Figure 4. Macrophage Lysosomal Biogenesis is Induced by TFEB Overexpression and rescues the Lysosomal Dysfunction Mediated by Atherogenic Lipids

(A) Schema outlining method of macrophage TFEB overexpression in transgenic mice. (B) Quantitative PCR of PMACs derived from macrophage-specific TFEB transgenic mice (n=2–4 wells for each treatment). Graph shows the mean +/− SEM (*p<0.05). (C) FACS analysis of control and TFEB-overexpressing PMACs for LAMP1 expression. (D) FACS analysis of control and TFEB-overexpressing PMACs treated with cholesterol crystals (CC, 500 mg/mL) for 48 hours. (E) Mean fluorescence intensity for each peak was determined and expressed as a percentage of untreated cells (No Tx).
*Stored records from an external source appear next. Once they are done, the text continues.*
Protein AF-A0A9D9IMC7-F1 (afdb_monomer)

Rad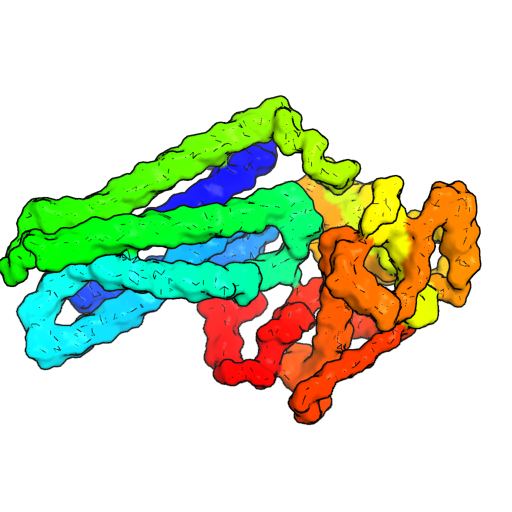ius of gyration: 26.64 Å; Cα contacts (8 Å, |Δi|>4): 526; chains: 1; bounding box: 66×58×77 Å

Sequence (439 aa):
MTERLCGNISSCSPYMIWRNYSIGIMSLSIVPLLCSMASSNVYPFLTLAMSLALFAFVRGNRRSKSENCAFLPYIAARVLLLFTFVSVAAVLLFSYVDRKIMHLLPSLSMLLLSVTVLVVWGIMRYRSVNNTFCVDCILRNGVPYEREALGHIYFREIRYLLRRVGVGAFAIALVEWVYYLFFFDSRLELTLLDNAVFIYFPIVAAVVDCAILGFRYFVIDIFYRRGEGVRNYDGLAPVNGTKVVRVVVFSLDKVYYQKRKDGSIYDTPFEFVTDYSEIPSSGEAVTYMTGRLGALPVNAVRFCYGSSDPVNRRGIEHFFCFVDDDADVDKYEESTATAGRWFDKPALEREFYAGSFSKMASSEIHRIYTIMVTSKLYDVKGRRKIGDKGYVPSFTMEELRAVDVDFNDSHWMMLSKFNKDIPFR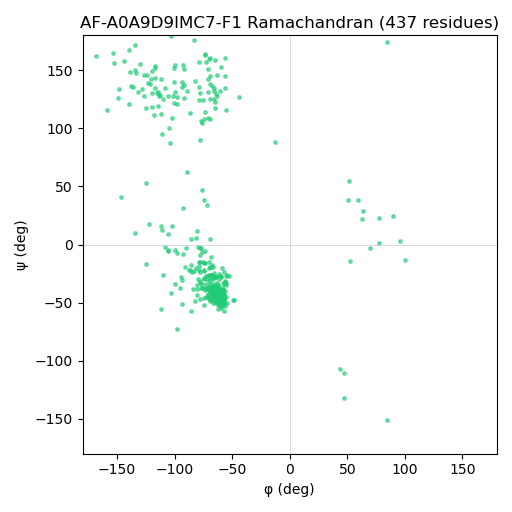WLRVVWYKYVEGLG

Mean predicted aligned error: 10.08 Å

Foldseek 3Di:
DPDPDPPDCLLVLLVLLLVLQLLLLLLLQCLLVQLLVDALVCSLVVLLVSLQVLLVVLLVVVPDLDLRDNPSSPLSSQLSVVLSVVSVVVLVVCVVVPVLVSRCSSLCSQLSSLVSSLVSLVVCLVCPCVDPSNLVSCLAQNALVQVFPSSVCCSVVVNVSSVVSNVLSVVLNVQLVVCCVPPDDPDSDDDPVSCCNRRVVSNVSSVVVSVVSVVVSVVVSVCVVVVVPPPPTPDDDPQQFKEKEFEWEDEFQKTKWFADPVNQATEGDDMDMDGQDPDDPQVVVVVSVCVQLNDADDPQKAWAAKGARPVRSYIYTYIYGYHHDCVSVVVSCVVVVTDMDIDGPVRVVVCLVVVRHDPVVNSVVVLVQQLVQLVQQADLVLHGPDPDPPDGDDDGPVVVSVDPDRSHDSSSVVSSSLHPVDPPSVVVCCCCCPRNNVD

Structure (mmCIF, N/CA/C/O backbone):
data_AF-A0A9D9IMC7-F1
#
_entry.id   AF-A0A9D9IMC7-F1
#
loop_
_atom_site.group_PDB
_atom_site.id
_atom_site.type_symbol
_atom_site.label_atom_id
_atom_site.label_alt_id
_atom_site.label_comp_id
_atom_site.label_asym_id
_atom_site.label_entity_id
_atom_site.label_seq_id
_atom_site.pdbx_PDB_ins_code
_atom_site.Cartn_x
_atom_site.Cartn_y
_atom_site.Cartn_z
_atom_site.occupancy
_atom_site.B_iso_or_equiv
_atom_site.auth_seq_id
_atom_site.auth_comp_id
_atom_site.auth_asym_id
_atom_site.auth_atom_id
_atom_site.pdbx_PDB_model_num
ATOM 1 N N . MET A 1 1 ? 14.327 27.018 0.610 1.00 26.00 1 MET A N 1
ATOM 2 C CA . MET A 1 1 ? 13.335 28.026 0.161 1.00 26.00 1 MET A CA 1
ATOM 3 C C . MET A 1 1 ? 11.979 27.369 -0.154 1.00 26.00 1 MET A C 1
ATOM 5 O O . MET A 1 1 ? 11.332 27.720 -1.128 1.00 26.00 1 MET A O 1
ATOM 9 N N . THR A 1 2 ? 11.534 26.407 0.664 1.00 30.14 2 THR A N 1
ATOM 10 C CA . THR A 1 2 ? 10.406 25.495 0.357 1.00 30.14 2 THR A CA 1
ATOM 11 C C . THR A 1 2 ? 9.420 25.331 1.521 1.00 30.14 2 THR A C 1
ATOM 13 O O . THR A 1 2 ? 8.525 24.500 1.449 1.00 30.14 2 THR A O 1
ATOM 16 N N . GLU A 1 3 ? 9.536 26.137 2.580 1.00 29.61 3 GLU A N 1
ATOM 17 C CA . GLU A 1 3 ? 8.714 25.993 3.796 1.00 29.61 3 GLU A CA 1
ATOM 18 C C . GLU A 1 3 ? 7.515 26.954 3.887 1.00 29.61 3 GLU A C 1
ATOM 20 O O . GLU A 1 3 ? 6.716 26.829 4.805 1.00 29.61 3 GLU A O 1
ATOM 25 N N . ARG A 1 4 ? 7.328 27.898 2.950 1.00 28.44 4 ARG A N 1
ATOM 26 C CA . ARG A 1 4 ? 6.319 28.975 3.098 1.00 28.44 4 ARG A CA 1
ATOM 27 C C . ARG A 1 4 ? 5.096 28.931 2.168 1.00 28.44 4 ARG A C 1
ATOM 29 O O . ARG A 1 4 ? 4.357 29.906 2.131 1.00 28.44 4 ARG A O 1
ATOM 36 N N . LEU A 1 5 ? 4.831 27.839 1.443 1.00 33.38 5 LEU A N 1
ATOM 37 C CA . LEU A 1 5 ? 3.711 27.796 0.475 1.00 33.38 5 LEU A CA 1
ATOM 38 C C . LEU A 1 5 ? 2.464 26.987 0.893 1.00 33.38 5 LEU A C 1
ATOM 40 O O . LEU A 1 5 ? 1.458 27.059 0.191 1.00 33.38 5 LEU A O 1
ATOM 44 N N . CYS A 1 6 ? 2.453 26.277 2.028 1.00 33.09 6 CYS A N 1
ATOM 45 C CA . CYS A 1 6 ? 1.243 25.588 2.516 1.00 33.09 6 CYS A CA 1
ATOM 46 C C . CYS A 1 6 ? 0.611 26.351 3.691 1.00 33.09 6 CYS A C 1
ATOM 48 O O . CYS A 1 6 ? 0.898 26.066 4.847 1.00 33.09 6 CYS A O 1
ATOM 50 N N . GLY A 1 7 ? -0.269 27.310 3.388 1.00 31.48 7 GLY A N 1
ATOM 51 C CA . GLY A 1 7 ? -1.087 28.012 4.390 1.00 31.48 7 GLY A CA 1
ATOM 52 C C . GLY A 1 7 ? -2.302 27.217 4.896 1.00 31.48 7 GLY A C 1
ATOM 53 O O . GLY A 1 7 ? -2.934 27.639 5.852 1.00 31.48 7 GLY A O 1
ATOM 54 N N . ASN A 1 8 ? -2.633 26.073 4.281 1.00 36.75 8 ASN A N 1
ATOM 55 C CA . ASN A 1 8 ? -3.675 25.147 4.738 1.00 36.75 8 ASN A CA 1
ATOM 56 C C . ASN A 1 8 ? -3.307 23.711 4.335 1.00 36.75 8 ASN A C 1
ATOM 58 O O . ASN A 1 8 ? -3.036 23.434 3.174 1.00 36.75 8 ASN A O 1
ATOM 62 N N . ILE A 1 9 ? -3.280 22.777 5.285 1.00 42.88 9 ILE A N 1
ATOM 63 C CA . ILE A 1 9 ? -2.666 21.444 5.110 1.00 42.88 9 ILE A CA 1
ATOM 64 C C . ILE A 1 9 ? -3.442 20.544 4.123 1.00 42.88 9 ILE A C 1
ATOM 66 O O . ILE A 1 9 ? -2.861 19.643 3.513 1.00 42.88 9 ILE A O 1
ATOM 70 N N . SER A 1 10 ? -4.714 20.851 3.844 1.00 47.81 10 SER A N 1
ATOM 71 C CA . SER A 1 10 ? -5.491 20.211 2.771 1.00 47.81 10 SER A CA 1
ATOM 72 C C . SER A 1 10 ? -4.874 20.405 1.380 1.00 47.81 10 SER A C 1
ATOM 74 O O . SER A 1 10 ? -5.013 19.519 0.541 1.00 47.81 10 SER A O 1
ATOM 76 N N . SER A 1 11 ? -4.109 21.482 1.154 1.00 43.84 11 SER A N 1
ATOM 77 C CA . SER A 1 11 ? -3.373 21.695 -0.100 1.00 43.84 11 SER A CA 1
ATOM 78 C C . SER A 1 11 ? -2.075 20.903 -0.201 1.00 43.84 11 SER A C 1
ATOM 80 O O . SER A 1 11 ? -1.530 20.703 -1.286 1.00 43.84 11 SER A O 1
ATOM 82 N N . CYS A 1 12 ? -1.560 20.440 0.936 1.00 53.66 12 CYS A N 1
ATOM 83 C CA . CYS A 1 12 ? -0.313 19.700 0.995 1.00 53.66 12 CYS A CA 1
ATOM 84 C C . CYS A 1 12 ? -0.520 18.219 0.600 1.00 53.66 12 CYS A C 1
ATOM 86 O O . CYS A 1 12 ? 0.359 17.641 -0.029 1.00 53.66 12 CYS A O 1
ATOM 88 N N . SER A 1 13 ? -1.690 17.604 0.835 1.00 66.56 13 SER A N 1
ATOM 89 C CA . SER A 1 13 ? -1.929 16.192 0.459 1.00 66.56 13 SER A CA 1
ATOM 90 C C . SER A 1 13 ? -1.915 15.924 -1.066 1.00 66.56 13 SER A C 1
ATOM 92 O O . SER A 1 13 ? -1.165 15.037 -1.492 1.00 66.56 13 SER A O 1
ATOM 94 N N . PRO A 1 14 ? -2.628 16.686 -1.927 1.00 74.94 14 PRO A N 1
ATOM 95 C CA . PRO A 1 14 ? -2.598 16.474 -3.381 1.00 74.94 14 PRO A CA 1
ATOM 96 C C . PRO A 1 14 ? -1.205 16.674 -3.988 1.00 74.94 14 PRO A C 1
ATOM 98 O O . PRO A 1 14 ? -0.767 15.891 -4.834 1.00 74.94 14 PRO A O 1
ATOM 101 N N . TYR A 1 15 ? -0.472 17.686 -3.512 1.00 81.50 15 TYR A N 1
ATOM 102 C CA . TYR A 1 15 ? 0.906 17.938 -3.930 1.00 81.50 15 TYR A CA 1
ATOM 103 C C . TYR A 1 15 ? 1.832 16.763 -3.590 1.00 81.50 15 TYR A C 1
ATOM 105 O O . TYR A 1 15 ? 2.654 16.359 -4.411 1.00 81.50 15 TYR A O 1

Representative results of at least three independent experiments are shown.

Figure 5. TFEB Overexpression Enhances Cholesterol Efflux

(A) Cholesterol efflux to ApoA1 (100 mg/ml) in control and TFEB-overexpressing (TFEB-Tg) macrophages loaded with Acetylated LDL for the indicated times. (B) Quantitative PCR of a set of genes involved in cholesterol efflux, and (C) Lysosomal Acid Lipase (LIPA) activity from control and TFEB-Tg macrophages. (D) Cholesterol efflux to ApoA1 in control and TFEB-Tg macrophages at 24 hours treated concomitantly with Lalistat (an inhibitor of LIPA). (E) Cholesterol efflux to ApoA1 in control, ATG5-deficient (ATG5-KO), and dual ATG5-deficient/TFEB-overexpressing macrophages (ATG5-KO/TFEBTg) for the indicated times. All graphs reflect n=2–4 wells for each treatment and show the mean +/− SEM (*p<0.05, NS = not significant). Representative results of at least three independent experiments are shown.
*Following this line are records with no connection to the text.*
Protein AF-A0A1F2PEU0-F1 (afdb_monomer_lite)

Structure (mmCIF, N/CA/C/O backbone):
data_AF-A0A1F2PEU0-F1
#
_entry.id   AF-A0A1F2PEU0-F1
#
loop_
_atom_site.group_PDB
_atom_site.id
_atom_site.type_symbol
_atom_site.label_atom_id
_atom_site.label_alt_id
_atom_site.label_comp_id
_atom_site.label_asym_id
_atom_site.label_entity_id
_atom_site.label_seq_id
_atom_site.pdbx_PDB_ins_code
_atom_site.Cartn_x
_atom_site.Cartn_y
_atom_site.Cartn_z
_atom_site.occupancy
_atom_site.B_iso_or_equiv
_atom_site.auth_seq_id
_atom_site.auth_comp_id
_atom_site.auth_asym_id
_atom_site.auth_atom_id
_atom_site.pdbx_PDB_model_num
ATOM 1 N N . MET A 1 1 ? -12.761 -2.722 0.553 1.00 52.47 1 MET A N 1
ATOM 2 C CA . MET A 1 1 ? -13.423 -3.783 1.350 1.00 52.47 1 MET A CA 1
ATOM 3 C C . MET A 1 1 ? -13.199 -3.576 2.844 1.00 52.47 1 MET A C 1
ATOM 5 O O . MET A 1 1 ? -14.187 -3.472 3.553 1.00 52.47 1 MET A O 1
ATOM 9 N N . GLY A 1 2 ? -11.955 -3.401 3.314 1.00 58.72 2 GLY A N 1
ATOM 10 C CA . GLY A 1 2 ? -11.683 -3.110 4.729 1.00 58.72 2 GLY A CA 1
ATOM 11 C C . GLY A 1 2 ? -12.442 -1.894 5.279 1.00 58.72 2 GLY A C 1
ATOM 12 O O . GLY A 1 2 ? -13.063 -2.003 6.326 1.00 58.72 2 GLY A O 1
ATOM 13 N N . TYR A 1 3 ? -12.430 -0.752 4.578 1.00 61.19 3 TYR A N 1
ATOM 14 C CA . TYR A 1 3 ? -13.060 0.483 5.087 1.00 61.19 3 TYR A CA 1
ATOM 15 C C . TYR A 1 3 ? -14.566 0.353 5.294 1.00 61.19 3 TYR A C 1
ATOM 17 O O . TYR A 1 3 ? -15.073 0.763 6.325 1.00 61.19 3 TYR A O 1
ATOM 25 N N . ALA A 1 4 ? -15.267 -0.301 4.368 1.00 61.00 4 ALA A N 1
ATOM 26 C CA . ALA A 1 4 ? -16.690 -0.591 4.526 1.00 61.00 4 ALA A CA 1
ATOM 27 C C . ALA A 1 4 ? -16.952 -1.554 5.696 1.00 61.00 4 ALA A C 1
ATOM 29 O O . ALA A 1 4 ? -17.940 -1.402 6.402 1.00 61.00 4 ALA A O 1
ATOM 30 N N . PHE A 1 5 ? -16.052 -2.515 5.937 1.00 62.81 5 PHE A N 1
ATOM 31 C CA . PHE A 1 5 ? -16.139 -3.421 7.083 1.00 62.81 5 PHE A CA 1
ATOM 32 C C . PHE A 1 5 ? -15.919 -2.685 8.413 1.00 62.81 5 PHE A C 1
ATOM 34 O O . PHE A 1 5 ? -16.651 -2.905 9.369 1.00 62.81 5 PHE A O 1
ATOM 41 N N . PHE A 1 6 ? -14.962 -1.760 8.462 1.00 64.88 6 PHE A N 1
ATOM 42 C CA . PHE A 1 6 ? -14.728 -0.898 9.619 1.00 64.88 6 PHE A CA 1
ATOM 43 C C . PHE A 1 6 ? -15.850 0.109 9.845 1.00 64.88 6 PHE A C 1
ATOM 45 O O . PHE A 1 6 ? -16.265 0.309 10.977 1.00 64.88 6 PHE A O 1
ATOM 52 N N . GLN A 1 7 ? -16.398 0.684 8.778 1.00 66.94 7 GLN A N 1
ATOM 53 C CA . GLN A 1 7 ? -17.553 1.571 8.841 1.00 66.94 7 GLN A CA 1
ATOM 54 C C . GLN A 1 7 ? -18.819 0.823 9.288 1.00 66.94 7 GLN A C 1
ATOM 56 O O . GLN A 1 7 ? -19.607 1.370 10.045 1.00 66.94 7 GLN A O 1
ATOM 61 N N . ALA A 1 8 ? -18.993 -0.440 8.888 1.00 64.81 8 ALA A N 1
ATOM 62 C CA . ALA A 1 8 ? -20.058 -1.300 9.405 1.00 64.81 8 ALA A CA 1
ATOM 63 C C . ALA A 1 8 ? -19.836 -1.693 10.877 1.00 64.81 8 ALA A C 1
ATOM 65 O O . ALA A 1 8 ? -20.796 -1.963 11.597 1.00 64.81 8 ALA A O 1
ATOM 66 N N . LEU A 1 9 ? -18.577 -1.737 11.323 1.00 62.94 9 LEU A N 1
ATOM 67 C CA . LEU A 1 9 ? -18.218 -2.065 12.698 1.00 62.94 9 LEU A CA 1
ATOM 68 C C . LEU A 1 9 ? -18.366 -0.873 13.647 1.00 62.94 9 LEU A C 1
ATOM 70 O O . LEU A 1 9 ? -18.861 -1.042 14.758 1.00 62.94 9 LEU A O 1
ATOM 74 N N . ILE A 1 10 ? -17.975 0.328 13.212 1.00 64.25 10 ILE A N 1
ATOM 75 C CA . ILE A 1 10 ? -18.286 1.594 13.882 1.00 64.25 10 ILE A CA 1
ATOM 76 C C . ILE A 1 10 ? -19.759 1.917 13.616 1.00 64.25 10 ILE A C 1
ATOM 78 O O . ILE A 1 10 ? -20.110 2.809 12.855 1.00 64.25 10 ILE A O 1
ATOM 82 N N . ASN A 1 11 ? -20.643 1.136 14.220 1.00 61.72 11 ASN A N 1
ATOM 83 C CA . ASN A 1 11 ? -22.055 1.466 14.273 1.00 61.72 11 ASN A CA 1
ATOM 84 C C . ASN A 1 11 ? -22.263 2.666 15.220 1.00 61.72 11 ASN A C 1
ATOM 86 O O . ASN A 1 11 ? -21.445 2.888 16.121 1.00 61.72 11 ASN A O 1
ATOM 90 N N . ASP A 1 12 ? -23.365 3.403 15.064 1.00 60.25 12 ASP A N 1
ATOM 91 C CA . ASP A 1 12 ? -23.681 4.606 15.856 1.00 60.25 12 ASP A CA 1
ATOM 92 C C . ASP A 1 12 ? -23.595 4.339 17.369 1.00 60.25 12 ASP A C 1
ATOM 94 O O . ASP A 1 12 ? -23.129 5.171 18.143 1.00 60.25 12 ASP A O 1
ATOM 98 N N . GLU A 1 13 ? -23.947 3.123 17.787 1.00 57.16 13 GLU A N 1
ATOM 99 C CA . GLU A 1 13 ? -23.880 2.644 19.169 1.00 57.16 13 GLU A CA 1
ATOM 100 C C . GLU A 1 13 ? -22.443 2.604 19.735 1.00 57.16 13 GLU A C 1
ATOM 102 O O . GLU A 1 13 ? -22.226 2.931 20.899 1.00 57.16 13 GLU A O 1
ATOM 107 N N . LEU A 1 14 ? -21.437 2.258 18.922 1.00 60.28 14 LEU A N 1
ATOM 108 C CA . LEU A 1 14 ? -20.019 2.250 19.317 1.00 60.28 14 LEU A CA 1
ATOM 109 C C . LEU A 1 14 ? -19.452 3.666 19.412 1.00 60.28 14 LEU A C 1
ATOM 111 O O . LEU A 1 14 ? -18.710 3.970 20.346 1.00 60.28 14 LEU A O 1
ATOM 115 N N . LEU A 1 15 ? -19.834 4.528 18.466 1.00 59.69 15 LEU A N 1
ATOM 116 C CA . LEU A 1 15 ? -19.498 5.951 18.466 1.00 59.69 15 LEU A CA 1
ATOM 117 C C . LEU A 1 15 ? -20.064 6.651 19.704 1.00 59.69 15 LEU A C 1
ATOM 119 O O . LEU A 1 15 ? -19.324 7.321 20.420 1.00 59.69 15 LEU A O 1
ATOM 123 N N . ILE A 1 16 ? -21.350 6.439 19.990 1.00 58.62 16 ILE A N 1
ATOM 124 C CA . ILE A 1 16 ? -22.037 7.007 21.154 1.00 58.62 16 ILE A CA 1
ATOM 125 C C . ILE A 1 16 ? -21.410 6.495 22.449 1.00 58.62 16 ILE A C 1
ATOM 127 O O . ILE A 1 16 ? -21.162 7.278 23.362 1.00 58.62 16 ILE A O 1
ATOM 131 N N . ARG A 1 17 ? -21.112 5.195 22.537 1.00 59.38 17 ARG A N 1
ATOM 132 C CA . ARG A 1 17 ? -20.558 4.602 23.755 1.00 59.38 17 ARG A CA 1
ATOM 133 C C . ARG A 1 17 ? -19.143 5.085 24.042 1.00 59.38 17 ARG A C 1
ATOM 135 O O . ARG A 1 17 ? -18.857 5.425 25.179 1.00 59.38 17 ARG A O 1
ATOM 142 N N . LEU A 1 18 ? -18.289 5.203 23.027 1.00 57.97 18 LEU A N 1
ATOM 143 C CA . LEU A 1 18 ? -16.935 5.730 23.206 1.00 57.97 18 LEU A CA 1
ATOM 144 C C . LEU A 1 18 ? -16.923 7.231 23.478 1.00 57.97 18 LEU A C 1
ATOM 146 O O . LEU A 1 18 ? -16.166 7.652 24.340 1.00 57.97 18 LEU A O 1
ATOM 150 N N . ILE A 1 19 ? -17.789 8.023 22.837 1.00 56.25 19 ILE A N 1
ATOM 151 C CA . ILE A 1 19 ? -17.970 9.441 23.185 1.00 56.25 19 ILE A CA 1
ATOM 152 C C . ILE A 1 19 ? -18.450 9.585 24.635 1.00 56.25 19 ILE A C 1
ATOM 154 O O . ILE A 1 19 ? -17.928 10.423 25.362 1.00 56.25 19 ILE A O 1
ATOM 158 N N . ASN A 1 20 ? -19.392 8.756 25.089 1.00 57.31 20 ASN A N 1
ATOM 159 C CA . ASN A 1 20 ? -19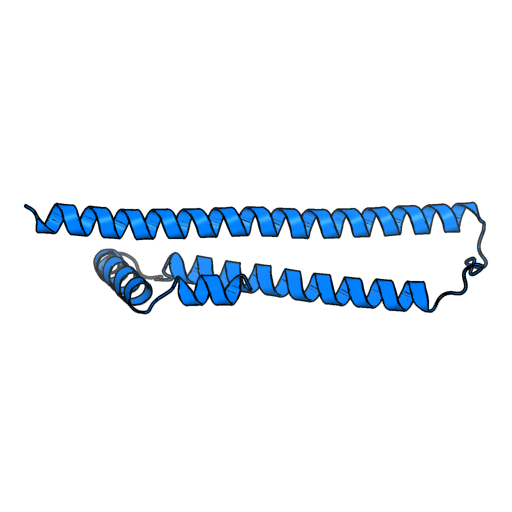.905 8.826 26.458 1.00 57.31 20 ASN A CA 1
ATOM 160 C C . ASN A 1 20 ? -18.888 8.356 27.509 1.00 57.31 20 ASN A C 1
ATOM 162 O O . ASN A 1 20 ? -18.730 9.034 28.516 1.00 57.31 20 ASN A O 1
ATOM 166 N N . THR A 1 21 ? -18.136 7.275 27.266 1.00 53.38 21 THR A N 1
ATOM 167 C CA . THR A 1 21 ? -17.045 6.852 28.168 1.00 53.38 21 THR A CA 1
ATOM 168 C C . THR A 1 21 ? -15.921 7.889 28.209 1.00 53.38 21 THR A C 1
ATOM 170 O O . THR A 1 21 ? -15.356 8.164 29.261 1.00 53.38 21 THR A O 1
ATOM 173 N N . THR A 1 22 ? -15.626 8.521 27.072 1.00 50.25 22 THR A N 1
ATOM 174 C CA . THR A 1 22 ? -14.668 9.623 26.993 1.00 50.25 22 THR A CA 1
ATOM 175 C C . THR A 1 22 ? -15.173 10.872 27.731 1.00 50.25 22 THR A C 1
ATOM 177 O O . THR A 1 22 ? -14.395 11.485 28.449 1.00 50.25 22 THR A O 1
ATOM 180 N N . ASN A 1 23 ? -16.465 11.209 27.667 1.00 48.41 23 ASN A N 1
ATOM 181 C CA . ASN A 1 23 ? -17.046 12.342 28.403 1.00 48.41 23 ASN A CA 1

Figure 6. TFEB Overexpression Reduces Cholesterol Crystal-mediated Inflammasome Activation and Cytoplasmic Inclusion Body Formation

(A–C) ELISA of secreted IL-1β in the media of (A) control and TFEB-overexpressing (TFEB-Tg) PMACs treated with LPS (200 ng/ml) +/− cholesterol crystals (500 mg/mL) for 24 hours, (B) LPS +/− ATP for 2 hours, or (C) ATG5-deficient (ATG5-KO) and ATG5-KO/TFEB-Tg PMACs treated with LPS +/− cholesterol crystals for 24 hours. Cell lysates from respective treatments in (A) and (B) were also subjected to immunoblot for pro-IL-1β. (D) Confocal microscopy of control and TFEB-Tg PMACs loaded with cholesterol crystals (500 mg/ml) and stained with DAPI and antibodies against polyubiquitinated proteins and p62. (E) the number of p62+ aggregates were quantified in macrophages (n=25) imaged in (D). (F) Total p62 levels were determined by measurement of total fluorescence intensity. Graphs in (A–C) reflect n=2–4 wells for each treatment and all graphs show the mean +/− SEM (*p<0.05, NS = not significant). Representative results of at least three independent experiments are shown.

Figure 7

Model Depicting Lysosomal Dysfunction in Atherosclerosis and The Benefits of Inducing a Lysosomal Biogenesis Program in Macrophages.